Top of THE DATA
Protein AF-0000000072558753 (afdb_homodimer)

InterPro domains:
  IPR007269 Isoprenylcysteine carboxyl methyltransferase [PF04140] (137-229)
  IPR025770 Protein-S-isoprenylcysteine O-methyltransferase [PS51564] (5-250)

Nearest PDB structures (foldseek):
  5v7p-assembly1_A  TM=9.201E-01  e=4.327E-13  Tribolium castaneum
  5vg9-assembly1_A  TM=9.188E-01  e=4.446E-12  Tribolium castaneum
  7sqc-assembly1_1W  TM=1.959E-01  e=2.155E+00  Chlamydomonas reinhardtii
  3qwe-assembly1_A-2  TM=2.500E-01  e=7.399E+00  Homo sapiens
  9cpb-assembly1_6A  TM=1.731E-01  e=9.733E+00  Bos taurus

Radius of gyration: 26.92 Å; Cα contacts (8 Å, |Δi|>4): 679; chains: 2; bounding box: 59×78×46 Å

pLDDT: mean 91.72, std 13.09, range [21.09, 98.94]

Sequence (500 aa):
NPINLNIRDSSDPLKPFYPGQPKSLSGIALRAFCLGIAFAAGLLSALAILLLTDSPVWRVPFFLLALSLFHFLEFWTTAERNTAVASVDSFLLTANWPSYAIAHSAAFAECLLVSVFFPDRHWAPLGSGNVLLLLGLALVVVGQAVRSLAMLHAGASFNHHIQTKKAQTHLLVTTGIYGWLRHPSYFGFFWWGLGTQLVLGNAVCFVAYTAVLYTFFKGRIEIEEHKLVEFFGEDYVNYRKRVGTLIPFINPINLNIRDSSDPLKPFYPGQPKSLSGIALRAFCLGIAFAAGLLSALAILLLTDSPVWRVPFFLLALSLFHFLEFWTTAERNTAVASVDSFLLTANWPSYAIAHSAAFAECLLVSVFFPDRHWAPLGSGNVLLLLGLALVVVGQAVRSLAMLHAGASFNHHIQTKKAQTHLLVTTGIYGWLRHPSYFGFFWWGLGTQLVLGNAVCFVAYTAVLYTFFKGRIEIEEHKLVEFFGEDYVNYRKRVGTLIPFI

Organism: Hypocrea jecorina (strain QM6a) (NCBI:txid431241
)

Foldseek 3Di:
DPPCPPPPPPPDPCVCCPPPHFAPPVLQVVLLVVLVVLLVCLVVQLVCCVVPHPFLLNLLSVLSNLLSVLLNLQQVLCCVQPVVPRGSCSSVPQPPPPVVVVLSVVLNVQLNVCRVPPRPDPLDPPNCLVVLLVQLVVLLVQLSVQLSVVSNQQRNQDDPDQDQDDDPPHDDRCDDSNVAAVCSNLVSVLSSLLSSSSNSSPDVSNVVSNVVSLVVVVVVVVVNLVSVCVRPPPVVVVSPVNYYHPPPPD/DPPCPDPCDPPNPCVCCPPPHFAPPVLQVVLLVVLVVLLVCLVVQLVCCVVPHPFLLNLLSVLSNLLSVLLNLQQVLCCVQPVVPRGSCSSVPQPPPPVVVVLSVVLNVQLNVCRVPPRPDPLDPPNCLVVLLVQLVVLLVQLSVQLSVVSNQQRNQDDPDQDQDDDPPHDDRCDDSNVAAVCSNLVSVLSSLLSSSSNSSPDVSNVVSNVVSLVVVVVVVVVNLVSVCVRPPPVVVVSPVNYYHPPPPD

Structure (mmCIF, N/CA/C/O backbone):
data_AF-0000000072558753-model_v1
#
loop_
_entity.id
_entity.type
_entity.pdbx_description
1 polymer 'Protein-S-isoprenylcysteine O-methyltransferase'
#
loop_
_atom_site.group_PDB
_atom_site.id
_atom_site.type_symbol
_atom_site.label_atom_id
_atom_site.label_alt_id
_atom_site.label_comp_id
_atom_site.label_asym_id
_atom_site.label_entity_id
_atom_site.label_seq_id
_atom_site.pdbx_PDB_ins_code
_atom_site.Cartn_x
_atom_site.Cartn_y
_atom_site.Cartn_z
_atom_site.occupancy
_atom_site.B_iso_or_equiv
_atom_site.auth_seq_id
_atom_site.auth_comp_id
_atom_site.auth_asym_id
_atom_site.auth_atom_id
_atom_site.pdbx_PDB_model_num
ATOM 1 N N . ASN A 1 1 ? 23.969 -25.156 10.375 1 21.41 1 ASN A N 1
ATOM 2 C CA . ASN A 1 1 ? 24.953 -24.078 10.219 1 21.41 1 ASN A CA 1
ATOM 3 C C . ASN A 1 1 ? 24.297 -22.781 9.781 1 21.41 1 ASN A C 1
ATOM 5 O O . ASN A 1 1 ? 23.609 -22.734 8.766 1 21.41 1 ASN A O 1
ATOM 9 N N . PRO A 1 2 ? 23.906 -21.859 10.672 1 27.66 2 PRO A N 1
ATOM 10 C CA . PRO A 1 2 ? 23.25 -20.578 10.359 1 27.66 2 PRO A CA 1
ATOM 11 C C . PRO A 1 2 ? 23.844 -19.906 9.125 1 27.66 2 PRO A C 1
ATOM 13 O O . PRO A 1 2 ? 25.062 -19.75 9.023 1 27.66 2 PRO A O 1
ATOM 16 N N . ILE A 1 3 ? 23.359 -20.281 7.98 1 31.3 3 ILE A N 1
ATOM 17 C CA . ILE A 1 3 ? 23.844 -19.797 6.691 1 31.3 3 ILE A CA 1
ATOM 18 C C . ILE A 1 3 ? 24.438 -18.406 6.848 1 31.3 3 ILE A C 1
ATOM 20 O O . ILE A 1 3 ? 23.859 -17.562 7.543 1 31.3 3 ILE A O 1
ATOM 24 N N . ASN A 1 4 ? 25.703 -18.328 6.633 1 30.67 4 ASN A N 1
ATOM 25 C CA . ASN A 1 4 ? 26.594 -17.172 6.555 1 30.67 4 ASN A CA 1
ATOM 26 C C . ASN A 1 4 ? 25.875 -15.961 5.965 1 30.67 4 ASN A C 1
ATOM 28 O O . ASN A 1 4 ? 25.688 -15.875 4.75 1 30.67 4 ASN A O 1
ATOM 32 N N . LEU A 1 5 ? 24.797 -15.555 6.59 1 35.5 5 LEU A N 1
Bottom of THE DATA
Top of THE DATA
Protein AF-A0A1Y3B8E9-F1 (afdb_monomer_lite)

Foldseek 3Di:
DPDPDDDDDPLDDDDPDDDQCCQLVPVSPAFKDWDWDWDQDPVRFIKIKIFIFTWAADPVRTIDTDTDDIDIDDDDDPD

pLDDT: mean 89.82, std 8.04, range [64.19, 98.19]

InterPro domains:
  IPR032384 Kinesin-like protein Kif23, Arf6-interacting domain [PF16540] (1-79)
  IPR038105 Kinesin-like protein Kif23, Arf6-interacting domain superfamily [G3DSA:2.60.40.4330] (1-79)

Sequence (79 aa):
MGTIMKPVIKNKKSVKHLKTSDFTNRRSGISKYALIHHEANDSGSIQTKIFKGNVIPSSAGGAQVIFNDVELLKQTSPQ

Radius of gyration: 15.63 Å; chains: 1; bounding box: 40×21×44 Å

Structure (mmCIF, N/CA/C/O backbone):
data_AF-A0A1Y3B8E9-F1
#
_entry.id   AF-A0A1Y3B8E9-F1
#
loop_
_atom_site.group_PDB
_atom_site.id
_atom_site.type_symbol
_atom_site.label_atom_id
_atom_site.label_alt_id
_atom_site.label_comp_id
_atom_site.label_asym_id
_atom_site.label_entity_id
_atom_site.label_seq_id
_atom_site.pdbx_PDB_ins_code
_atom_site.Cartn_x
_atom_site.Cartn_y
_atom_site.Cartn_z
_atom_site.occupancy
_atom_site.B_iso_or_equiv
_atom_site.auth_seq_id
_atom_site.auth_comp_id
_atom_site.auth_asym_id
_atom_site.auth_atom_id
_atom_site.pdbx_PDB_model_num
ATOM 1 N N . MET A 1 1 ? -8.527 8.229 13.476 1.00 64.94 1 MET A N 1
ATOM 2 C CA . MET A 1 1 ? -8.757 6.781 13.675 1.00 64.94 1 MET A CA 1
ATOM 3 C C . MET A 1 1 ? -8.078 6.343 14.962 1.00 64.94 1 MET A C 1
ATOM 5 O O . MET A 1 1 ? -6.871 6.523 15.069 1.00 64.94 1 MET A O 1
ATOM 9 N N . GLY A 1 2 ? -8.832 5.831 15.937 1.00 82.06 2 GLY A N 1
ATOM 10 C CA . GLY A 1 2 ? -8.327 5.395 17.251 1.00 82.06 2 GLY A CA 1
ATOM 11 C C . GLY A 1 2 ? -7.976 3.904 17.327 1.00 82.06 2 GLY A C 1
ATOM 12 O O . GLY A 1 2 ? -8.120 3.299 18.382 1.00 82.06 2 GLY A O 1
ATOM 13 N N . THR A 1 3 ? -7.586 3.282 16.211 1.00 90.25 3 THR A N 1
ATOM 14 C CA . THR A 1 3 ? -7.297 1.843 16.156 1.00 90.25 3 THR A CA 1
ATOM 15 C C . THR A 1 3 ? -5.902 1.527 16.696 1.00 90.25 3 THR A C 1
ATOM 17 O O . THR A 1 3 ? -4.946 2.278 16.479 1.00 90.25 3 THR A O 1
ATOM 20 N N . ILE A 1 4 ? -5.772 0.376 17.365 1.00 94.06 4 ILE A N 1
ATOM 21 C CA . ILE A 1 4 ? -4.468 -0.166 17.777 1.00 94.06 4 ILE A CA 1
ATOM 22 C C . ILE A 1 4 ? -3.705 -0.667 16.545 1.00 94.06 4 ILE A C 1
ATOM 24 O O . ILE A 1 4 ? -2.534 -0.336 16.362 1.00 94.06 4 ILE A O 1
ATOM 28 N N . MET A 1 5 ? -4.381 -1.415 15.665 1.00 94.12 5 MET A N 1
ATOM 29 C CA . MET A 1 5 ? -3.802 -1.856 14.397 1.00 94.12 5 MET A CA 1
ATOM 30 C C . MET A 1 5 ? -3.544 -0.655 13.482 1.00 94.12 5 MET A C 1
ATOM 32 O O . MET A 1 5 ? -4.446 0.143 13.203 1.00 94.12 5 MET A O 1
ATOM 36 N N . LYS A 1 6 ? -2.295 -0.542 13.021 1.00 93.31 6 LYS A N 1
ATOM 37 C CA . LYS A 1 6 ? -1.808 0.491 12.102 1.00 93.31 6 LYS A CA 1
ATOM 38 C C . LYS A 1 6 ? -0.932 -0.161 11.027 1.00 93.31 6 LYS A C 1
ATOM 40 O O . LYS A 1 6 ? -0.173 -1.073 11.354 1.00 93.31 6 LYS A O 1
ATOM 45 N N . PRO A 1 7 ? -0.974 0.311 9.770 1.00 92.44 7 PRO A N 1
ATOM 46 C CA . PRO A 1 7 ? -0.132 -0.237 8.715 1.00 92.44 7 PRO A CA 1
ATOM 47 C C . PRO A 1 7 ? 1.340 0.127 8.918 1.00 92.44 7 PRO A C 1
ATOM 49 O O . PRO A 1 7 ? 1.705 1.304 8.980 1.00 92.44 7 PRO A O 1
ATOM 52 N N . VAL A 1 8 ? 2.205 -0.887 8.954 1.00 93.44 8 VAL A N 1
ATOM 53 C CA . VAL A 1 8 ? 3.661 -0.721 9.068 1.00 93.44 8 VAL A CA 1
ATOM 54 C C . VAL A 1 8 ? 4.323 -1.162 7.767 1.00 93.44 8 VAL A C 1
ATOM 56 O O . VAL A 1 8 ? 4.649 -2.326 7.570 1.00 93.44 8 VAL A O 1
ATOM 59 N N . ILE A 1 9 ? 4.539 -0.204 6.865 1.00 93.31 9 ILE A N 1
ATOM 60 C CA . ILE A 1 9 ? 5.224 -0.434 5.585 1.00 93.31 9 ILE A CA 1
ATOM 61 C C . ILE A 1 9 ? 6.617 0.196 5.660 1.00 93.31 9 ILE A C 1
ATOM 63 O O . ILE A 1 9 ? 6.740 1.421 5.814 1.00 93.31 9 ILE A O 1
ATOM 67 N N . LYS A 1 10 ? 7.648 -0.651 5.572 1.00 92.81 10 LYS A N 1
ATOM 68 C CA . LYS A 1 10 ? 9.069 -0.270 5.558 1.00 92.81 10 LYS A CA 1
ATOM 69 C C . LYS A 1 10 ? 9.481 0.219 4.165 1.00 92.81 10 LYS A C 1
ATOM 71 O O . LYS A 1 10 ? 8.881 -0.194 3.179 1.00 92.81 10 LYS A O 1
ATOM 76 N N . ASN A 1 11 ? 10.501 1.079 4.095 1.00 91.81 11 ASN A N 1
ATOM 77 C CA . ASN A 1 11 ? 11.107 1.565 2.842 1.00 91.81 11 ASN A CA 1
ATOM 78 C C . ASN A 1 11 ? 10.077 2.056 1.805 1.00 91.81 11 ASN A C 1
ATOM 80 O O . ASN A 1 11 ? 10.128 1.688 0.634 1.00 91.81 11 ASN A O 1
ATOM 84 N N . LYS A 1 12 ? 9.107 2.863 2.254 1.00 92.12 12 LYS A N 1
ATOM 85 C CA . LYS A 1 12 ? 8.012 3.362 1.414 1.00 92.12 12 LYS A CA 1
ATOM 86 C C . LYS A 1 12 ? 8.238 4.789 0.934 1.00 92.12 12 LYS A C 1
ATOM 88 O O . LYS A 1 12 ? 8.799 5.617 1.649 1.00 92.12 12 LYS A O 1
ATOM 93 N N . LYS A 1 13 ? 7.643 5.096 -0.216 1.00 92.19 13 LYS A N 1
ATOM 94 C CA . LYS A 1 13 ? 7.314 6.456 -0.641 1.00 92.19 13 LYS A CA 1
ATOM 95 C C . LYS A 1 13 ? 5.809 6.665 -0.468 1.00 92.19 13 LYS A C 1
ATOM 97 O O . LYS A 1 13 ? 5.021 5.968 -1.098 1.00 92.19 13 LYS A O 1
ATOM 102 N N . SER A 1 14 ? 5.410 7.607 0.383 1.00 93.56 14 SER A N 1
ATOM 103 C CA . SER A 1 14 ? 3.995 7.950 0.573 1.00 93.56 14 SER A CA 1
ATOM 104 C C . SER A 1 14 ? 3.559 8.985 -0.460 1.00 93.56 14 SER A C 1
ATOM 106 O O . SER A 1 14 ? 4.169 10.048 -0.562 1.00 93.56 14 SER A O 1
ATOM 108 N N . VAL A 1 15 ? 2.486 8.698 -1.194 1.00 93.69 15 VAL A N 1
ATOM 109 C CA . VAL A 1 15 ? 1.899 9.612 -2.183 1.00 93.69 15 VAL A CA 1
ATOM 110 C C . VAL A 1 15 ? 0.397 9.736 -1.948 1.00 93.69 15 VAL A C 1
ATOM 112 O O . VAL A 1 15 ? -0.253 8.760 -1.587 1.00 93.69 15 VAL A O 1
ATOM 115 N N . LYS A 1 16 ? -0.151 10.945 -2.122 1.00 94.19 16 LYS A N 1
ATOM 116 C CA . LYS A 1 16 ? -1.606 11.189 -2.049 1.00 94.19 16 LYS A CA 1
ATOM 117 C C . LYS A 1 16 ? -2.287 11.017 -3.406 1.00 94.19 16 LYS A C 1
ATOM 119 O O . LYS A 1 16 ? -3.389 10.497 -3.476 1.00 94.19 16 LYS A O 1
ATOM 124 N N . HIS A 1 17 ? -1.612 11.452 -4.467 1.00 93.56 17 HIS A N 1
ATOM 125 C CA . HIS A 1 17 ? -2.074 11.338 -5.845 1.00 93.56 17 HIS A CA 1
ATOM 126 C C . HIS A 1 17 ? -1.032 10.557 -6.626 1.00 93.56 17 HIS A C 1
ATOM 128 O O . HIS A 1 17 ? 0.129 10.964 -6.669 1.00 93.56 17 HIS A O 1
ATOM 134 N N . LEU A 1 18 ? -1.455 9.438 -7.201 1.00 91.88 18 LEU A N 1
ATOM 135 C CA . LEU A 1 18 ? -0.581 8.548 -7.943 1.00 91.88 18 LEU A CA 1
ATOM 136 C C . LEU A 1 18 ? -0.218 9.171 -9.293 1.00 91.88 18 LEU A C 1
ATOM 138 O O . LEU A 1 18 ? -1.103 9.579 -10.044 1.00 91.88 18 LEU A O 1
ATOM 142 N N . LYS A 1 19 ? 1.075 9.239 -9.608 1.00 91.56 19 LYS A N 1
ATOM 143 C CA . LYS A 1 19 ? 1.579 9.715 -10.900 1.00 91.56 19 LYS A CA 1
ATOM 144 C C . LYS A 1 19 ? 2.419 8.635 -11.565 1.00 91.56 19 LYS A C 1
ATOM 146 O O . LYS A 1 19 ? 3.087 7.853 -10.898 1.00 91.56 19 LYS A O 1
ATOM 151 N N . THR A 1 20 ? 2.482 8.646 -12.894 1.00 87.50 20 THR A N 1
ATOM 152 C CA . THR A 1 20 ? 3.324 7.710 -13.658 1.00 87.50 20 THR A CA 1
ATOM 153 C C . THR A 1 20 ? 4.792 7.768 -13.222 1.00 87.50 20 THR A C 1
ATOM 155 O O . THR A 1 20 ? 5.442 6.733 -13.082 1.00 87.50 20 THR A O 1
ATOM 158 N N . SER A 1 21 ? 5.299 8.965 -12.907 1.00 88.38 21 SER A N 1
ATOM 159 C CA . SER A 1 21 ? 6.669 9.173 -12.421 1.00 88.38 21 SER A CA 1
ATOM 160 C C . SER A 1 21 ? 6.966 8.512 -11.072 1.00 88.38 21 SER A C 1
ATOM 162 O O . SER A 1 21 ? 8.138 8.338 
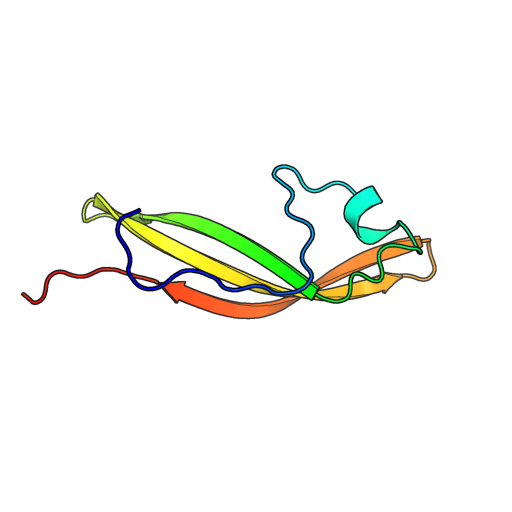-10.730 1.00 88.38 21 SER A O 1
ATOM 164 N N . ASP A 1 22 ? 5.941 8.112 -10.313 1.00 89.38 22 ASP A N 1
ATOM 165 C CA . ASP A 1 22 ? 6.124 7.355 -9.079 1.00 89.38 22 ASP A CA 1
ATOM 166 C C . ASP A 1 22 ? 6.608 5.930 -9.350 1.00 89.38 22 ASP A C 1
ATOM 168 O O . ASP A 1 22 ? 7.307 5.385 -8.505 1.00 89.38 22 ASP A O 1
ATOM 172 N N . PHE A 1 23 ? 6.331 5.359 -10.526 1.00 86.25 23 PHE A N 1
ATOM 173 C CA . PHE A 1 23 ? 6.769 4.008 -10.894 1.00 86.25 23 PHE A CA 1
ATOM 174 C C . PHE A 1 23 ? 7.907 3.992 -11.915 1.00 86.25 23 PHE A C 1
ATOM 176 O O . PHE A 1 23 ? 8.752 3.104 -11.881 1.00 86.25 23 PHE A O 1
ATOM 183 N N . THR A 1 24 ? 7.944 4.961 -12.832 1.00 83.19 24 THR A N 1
Bottom of THE DATA
§ WHAT IS EXPECTED: Scan the material above for the string "mean" and report each line where you find it.

§ EXPECTED OUTPUT:
pLDDT: mean 91.72, std 13.09, range [21.09, 98.94]
pLDDT: mean 89.82, std 8.04, range [64.19, 98.19]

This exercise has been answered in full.